This generates the JSON:
{ "type": [ "http://microformats.org/profile/hcalendar#vevent" ], "properties": { "http://schema.org/type": [ "http://schema.org/Event" ], "url": [ "http://example.com/nba-miami-philadelphia-game3.html" ], "http://schema.org/url": [ "http://example.com/nba-miami-philadelphia-game3.html" ], "summary": [ " Miami Heat at Philadelphia 76ers - Game 3 (Home Game 1) " ], "http://schema.org/name": [ " Miami Heat at Philadelphia 76ers - Game 3 (Home Game 1) " ], "dtstart": [ "2016-04-21T20:00" ], "http://schema.org/startDate": [ "2016-04-21T20:00" ], "location": [ "\n \n \n Wells Fargo Center\n \n \n Philadelphia,\n PA\n \n \n " ], "http://schema.org/location": [{ "type": [ "http://schema.org/Place" ], "properties": { "url": [ "http://example.com/wells-fargo-center.html" ], "address": [{ "type": [ "http://schema.org/PostalAddress" ], "properties": { "addressLocality": [ "Philadelphia" ], "addressRegion": [ "PA" ] } }] } }] } }
The schema.org consumer would ignore the vEvent vocabulary but recognise the use of the http://schema.org/type
property, and therefore treat this data in the same way as if the JSON were:
{ "type": [ "http://schema.org/Event" ], "properties": { "url": [ "http://example.com/nba-miami-philadelphia-game3.html" ], "name": [ " Miami Heat at Philadelphia 76ers - Game 3 (Home Game 1) " ], "startDate": [ "2016-04-21T20:00" ], "location": [{ "type": [ "http://schema.org/Place" ], "properties": { "url": [ "http://example.com/wells-fargo-center.html" ], "address": [{ "type": [ "http://schema.org/PostalAddress" ], "properties": { "addressLocality": [ "Philadelphia" ], "addressRegion": [ "PA" ] } }] } }] } }
Also note that in this example the http://schema.org/type
property is only used where necessary, on the item which needs to be marked as an event in both vocabularies. Where possible, the schema.org type for an entity is provided explicitly through the @itemtype
attribute.
This method of mixing vocabularies requires vocabularies to specify how consumers should recognise items of a particular type. It is recommended that vocabulary authors define an @itemtype
-equivalent property, and that, for better integration with RDF tools, this property is http://www.w3.org/1999/02/22-rdf-syntax-ns#type
.
A particular disadvantage of this approach is that there is no support within the microdata API for retrieving items based on the value of a property. In the example above, it would be possible to retrieve the event using:
document.getItems('http://microformats.org/profile/hcalendar#vevent')
but not through:
document.getItems('http://schema.org/Event')

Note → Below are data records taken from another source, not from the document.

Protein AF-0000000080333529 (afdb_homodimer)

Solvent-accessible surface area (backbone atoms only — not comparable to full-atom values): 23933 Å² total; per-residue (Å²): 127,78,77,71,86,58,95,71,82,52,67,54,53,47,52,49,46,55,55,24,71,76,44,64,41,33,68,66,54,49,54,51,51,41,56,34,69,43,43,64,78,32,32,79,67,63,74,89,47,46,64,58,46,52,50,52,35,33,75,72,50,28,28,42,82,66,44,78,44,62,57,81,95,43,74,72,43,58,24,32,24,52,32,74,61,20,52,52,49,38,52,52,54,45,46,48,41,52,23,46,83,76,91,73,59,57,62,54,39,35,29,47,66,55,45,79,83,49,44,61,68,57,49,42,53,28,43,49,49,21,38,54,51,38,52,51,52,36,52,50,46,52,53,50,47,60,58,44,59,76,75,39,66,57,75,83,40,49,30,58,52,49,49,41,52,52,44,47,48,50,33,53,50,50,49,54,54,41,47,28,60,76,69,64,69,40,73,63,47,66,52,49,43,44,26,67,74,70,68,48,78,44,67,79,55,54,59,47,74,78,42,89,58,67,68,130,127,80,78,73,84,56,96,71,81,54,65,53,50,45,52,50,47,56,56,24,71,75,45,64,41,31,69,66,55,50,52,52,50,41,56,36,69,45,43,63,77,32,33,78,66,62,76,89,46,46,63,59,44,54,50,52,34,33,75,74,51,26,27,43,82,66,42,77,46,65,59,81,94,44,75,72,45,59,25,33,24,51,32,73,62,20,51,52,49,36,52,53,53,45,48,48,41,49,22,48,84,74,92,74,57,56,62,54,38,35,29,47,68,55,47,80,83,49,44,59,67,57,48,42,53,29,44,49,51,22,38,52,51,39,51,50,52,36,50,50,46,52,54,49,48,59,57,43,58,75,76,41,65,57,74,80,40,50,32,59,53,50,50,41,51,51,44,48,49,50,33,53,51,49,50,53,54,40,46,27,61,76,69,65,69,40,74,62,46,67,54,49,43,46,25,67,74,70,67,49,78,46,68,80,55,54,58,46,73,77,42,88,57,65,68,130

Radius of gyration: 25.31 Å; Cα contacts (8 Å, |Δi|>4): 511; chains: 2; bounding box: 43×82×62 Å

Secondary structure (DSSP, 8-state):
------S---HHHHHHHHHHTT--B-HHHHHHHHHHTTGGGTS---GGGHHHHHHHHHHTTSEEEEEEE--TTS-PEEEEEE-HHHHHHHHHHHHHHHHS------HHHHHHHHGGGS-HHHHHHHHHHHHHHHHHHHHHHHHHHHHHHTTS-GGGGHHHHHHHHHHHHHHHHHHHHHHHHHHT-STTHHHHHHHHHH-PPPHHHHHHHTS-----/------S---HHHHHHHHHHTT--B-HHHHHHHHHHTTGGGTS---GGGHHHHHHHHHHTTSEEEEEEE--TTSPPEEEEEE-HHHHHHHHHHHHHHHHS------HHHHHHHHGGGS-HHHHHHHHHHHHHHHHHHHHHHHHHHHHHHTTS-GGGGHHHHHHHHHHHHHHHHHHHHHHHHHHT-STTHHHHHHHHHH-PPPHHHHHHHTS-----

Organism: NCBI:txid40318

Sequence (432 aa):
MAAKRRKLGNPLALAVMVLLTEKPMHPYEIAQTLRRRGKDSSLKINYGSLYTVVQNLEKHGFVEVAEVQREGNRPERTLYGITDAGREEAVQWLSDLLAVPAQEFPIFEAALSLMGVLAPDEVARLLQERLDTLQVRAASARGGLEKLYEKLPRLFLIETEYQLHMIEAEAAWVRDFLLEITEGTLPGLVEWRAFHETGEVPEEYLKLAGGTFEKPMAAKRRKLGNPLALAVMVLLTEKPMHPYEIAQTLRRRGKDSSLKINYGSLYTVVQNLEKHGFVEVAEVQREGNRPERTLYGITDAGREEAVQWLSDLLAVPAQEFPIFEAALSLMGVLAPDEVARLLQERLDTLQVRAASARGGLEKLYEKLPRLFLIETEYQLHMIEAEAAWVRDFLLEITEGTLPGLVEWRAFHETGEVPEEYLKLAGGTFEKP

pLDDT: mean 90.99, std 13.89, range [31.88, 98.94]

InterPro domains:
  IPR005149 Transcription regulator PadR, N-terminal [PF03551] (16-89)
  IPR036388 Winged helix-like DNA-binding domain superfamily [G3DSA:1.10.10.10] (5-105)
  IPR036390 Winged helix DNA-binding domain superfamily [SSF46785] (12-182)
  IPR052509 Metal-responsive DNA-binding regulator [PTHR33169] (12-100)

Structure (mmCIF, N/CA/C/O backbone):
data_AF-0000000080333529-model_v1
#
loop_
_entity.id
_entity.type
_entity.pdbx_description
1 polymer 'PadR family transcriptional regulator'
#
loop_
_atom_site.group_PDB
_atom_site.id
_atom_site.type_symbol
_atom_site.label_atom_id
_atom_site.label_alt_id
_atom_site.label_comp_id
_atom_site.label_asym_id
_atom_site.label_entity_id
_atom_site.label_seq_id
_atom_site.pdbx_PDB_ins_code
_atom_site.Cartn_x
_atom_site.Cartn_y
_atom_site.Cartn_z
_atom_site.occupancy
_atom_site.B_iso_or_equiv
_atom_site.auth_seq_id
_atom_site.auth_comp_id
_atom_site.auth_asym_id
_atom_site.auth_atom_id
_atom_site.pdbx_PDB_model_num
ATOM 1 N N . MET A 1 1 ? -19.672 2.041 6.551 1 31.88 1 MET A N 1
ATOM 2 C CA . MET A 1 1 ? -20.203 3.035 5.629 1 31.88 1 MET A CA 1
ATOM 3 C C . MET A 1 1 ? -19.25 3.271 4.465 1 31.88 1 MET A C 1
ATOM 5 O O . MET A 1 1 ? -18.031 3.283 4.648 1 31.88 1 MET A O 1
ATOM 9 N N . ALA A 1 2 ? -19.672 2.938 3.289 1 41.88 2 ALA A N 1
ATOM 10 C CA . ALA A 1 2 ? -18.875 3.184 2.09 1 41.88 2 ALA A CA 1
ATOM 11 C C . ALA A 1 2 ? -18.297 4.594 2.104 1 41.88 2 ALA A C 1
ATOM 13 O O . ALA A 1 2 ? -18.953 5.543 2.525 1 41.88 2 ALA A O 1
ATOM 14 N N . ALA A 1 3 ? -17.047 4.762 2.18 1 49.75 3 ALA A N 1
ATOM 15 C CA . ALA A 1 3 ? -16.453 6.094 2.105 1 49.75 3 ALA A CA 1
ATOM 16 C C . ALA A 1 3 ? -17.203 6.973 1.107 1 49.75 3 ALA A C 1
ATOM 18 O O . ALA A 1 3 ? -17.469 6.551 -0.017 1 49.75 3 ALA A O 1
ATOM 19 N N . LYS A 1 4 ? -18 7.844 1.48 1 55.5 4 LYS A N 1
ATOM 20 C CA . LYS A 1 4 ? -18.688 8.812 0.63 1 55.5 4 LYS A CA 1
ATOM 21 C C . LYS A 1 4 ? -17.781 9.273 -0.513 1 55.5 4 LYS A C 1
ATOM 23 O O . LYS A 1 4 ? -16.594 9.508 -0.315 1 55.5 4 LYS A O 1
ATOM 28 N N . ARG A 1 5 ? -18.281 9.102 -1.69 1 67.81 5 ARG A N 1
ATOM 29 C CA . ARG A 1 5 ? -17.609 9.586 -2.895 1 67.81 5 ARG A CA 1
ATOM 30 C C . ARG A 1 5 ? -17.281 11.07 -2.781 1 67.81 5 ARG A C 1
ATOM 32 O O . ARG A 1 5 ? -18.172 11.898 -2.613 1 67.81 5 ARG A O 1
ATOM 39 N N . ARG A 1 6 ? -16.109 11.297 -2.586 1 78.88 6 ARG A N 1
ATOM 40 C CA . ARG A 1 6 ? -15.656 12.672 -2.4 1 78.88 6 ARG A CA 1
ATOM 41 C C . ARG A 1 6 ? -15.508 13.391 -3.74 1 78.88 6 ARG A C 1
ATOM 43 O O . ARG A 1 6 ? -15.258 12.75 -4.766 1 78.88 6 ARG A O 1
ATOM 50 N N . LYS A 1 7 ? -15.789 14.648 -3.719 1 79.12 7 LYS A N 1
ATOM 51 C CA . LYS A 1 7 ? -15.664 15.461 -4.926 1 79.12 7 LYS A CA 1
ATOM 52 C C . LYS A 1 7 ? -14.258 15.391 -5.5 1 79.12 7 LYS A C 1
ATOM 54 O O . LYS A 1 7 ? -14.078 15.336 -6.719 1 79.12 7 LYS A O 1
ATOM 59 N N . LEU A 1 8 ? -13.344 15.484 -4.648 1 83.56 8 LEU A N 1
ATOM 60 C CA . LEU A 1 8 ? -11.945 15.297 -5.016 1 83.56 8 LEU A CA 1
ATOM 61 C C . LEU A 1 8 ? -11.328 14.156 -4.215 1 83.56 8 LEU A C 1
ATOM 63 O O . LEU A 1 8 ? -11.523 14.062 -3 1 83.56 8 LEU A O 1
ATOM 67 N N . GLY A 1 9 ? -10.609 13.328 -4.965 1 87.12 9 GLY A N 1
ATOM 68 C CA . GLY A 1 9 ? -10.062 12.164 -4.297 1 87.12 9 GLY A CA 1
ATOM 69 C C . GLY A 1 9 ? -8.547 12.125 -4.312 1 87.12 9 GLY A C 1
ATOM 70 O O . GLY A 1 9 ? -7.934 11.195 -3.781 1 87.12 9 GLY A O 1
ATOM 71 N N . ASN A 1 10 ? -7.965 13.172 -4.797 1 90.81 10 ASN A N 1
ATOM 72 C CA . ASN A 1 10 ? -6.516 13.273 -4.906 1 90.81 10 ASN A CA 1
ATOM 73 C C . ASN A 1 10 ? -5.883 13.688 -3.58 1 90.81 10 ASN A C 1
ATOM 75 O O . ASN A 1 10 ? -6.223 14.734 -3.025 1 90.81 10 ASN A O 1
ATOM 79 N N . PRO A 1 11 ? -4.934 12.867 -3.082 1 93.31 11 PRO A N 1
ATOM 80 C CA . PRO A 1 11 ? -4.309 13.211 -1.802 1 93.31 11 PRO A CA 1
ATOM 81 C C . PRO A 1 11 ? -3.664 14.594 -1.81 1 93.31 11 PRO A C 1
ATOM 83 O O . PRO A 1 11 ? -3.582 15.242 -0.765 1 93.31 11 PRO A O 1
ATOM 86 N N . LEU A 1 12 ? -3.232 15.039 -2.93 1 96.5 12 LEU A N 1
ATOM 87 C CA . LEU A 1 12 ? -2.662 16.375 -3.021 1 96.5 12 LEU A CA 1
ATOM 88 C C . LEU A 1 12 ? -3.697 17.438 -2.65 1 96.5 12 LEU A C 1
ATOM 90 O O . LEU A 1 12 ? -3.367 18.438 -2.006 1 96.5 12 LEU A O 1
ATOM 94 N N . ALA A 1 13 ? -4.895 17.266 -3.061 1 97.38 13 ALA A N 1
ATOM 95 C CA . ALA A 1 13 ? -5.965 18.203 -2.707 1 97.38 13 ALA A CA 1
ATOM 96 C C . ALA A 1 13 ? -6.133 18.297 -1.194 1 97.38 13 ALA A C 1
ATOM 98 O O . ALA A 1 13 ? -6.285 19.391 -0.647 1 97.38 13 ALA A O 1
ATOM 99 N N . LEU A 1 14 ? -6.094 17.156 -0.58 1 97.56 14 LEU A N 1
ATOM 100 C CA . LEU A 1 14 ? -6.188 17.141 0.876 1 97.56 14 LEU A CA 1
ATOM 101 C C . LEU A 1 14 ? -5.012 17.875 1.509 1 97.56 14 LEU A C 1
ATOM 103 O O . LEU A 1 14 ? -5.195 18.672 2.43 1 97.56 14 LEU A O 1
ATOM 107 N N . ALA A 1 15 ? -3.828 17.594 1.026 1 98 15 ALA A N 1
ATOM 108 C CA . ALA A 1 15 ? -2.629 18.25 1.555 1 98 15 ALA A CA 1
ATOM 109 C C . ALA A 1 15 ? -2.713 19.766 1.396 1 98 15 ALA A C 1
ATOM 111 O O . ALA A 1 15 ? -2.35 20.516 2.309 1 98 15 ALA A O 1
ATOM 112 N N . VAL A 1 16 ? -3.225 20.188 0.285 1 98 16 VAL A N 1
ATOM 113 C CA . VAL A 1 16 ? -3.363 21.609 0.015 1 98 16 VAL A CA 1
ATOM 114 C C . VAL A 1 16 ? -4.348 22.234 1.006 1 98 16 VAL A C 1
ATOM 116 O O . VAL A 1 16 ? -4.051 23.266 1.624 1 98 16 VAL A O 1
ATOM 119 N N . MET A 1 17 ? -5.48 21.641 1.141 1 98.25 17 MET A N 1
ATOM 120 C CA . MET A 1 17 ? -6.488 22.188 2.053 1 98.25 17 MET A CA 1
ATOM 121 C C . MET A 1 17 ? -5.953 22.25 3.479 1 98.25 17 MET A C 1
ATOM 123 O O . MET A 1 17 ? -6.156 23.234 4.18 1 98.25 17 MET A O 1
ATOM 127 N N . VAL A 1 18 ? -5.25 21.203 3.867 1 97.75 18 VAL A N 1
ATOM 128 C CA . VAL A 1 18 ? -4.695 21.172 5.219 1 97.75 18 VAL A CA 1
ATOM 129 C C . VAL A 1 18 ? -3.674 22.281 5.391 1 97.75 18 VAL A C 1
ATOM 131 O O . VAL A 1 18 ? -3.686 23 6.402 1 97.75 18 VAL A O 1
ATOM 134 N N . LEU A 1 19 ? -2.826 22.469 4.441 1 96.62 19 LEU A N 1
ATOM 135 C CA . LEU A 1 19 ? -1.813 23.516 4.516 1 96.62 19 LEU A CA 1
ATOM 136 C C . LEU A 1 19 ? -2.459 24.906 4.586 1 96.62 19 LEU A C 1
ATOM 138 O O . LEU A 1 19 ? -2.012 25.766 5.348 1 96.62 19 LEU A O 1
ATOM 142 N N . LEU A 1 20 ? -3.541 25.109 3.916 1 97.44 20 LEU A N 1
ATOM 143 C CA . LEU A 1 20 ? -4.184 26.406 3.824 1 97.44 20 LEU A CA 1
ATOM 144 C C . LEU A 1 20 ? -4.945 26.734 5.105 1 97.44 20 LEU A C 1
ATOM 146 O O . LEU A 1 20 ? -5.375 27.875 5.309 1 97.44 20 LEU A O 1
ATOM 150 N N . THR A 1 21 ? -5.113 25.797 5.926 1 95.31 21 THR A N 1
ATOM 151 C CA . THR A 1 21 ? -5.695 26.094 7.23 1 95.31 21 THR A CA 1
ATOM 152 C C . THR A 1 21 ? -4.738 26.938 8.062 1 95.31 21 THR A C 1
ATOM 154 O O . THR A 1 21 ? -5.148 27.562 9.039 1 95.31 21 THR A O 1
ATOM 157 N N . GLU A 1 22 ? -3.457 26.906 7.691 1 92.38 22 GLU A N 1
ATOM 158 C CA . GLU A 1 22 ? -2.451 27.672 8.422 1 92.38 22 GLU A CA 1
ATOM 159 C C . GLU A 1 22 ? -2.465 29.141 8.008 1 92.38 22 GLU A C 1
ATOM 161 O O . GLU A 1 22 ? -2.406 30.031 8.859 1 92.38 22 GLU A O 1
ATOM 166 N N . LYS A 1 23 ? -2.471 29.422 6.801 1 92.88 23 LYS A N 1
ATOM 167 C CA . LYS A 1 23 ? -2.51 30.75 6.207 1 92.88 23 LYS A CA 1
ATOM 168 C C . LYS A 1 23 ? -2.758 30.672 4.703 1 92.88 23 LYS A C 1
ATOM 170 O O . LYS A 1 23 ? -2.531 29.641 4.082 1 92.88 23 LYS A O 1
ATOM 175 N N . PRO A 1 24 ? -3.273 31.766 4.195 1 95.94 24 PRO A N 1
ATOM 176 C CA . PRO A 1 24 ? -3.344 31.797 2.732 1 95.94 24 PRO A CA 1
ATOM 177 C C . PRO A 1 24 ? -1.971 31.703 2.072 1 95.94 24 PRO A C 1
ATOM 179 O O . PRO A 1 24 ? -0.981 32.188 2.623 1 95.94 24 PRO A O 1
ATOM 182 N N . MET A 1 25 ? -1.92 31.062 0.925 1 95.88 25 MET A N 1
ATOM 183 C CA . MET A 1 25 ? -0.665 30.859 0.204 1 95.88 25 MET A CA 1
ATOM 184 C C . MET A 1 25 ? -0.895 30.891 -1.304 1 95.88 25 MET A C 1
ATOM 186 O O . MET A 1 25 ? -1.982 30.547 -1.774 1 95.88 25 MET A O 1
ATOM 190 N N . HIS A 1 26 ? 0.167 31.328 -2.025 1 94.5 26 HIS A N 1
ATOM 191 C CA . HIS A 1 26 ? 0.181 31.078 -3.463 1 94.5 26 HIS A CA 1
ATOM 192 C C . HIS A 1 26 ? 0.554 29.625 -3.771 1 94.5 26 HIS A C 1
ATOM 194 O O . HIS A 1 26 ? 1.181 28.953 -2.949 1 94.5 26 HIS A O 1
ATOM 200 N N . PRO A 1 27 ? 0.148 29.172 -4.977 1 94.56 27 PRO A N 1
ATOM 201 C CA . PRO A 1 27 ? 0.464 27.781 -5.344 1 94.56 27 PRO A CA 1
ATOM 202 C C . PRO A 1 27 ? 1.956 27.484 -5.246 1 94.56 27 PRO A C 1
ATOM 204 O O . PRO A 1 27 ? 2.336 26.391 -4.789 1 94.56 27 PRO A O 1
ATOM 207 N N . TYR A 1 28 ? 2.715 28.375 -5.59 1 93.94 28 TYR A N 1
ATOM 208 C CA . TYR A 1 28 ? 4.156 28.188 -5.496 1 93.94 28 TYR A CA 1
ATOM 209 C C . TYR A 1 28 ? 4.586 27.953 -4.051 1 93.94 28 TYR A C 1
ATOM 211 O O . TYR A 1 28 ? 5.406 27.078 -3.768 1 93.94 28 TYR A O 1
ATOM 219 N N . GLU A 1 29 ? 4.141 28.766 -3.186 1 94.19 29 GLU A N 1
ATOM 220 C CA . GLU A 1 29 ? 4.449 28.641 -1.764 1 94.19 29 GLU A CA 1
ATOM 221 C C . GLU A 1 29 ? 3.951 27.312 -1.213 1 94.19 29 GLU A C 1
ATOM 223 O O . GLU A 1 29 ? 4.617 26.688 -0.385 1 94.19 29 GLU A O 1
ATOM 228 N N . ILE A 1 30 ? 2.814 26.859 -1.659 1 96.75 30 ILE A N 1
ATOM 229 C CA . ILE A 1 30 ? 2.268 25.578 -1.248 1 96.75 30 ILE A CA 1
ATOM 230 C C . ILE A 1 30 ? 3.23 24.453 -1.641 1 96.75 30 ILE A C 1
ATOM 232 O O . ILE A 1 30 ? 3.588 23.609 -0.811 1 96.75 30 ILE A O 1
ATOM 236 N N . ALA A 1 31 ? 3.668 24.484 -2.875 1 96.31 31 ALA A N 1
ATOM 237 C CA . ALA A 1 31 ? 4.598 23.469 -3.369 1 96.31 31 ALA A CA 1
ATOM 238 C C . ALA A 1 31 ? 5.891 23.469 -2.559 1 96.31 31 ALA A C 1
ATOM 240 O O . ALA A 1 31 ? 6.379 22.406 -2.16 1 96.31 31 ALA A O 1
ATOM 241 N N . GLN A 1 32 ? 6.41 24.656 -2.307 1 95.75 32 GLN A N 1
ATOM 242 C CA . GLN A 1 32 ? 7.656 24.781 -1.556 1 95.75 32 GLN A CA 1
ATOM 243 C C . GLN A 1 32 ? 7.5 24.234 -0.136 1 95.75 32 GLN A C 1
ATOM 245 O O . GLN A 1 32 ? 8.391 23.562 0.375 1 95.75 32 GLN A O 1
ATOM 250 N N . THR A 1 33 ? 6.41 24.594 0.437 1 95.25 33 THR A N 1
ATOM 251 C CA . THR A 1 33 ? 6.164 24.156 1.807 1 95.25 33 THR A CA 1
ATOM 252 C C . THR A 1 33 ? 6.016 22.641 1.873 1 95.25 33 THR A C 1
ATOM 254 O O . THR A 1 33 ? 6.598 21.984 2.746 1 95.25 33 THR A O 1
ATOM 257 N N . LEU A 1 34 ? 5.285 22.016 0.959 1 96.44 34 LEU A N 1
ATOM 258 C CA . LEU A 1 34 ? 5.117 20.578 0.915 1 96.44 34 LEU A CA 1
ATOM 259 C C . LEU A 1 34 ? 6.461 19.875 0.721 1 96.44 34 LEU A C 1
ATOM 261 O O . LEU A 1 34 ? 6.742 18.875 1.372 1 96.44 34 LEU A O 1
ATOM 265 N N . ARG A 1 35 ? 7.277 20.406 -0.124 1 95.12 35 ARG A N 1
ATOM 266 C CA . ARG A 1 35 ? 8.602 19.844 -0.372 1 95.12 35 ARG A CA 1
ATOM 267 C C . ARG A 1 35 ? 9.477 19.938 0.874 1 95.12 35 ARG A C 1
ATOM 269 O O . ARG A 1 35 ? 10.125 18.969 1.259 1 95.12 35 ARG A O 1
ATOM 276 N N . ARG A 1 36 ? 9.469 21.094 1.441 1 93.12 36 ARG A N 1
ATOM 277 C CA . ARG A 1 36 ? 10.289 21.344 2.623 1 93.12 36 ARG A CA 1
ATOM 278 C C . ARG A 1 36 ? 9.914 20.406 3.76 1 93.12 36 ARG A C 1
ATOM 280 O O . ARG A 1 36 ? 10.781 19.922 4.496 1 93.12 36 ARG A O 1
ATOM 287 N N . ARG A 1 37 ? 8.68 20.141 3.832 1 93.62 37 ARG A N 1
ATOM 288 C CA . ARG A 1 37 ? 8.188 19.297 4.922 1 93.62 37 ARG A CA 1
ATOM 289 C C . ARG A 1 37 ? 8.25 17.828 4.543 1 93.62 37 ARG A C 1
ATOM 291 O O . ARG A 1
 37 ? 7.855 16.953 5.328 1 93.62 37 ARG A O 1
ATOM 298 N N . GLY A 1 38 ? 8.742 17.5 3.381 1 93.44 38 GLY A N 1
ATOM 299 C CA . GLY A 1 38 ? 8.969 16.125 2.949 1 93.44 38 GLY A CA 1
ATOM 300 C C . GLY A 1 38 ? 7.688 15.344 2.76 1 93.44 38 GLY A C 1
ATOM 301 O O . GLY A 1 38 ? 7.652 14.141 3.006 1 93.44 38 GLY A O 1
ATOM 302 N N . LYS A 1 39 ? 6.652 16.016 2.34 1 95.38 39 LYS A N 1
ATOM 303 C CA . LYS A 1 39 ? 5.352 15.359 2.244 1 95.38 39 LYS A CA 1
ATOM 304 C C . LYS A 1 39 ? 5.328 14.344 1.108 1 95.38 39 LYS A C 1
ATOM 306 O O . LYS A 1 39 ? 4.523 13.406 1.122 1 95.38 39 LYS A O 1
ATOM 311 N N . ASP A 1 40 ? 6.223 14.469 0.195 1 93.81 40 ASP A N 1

Scripts that extract microdata information using the DOM will be faster if they can use the primary types for an item, specified within the @itemtype
attribute, so you should specify types accessed through scripts within @itemtype
rather than through a property wherever possible.
The second method of supporting multiple properties is to have the entity represented by two (or more) microdata items on the page. To enable dragging and dropping the data from these items, they should be nested inside each other. Properties can be set on the outer element using link
and meta
elements which are hidden from users, while the visible content of the page is marked up by the inner element.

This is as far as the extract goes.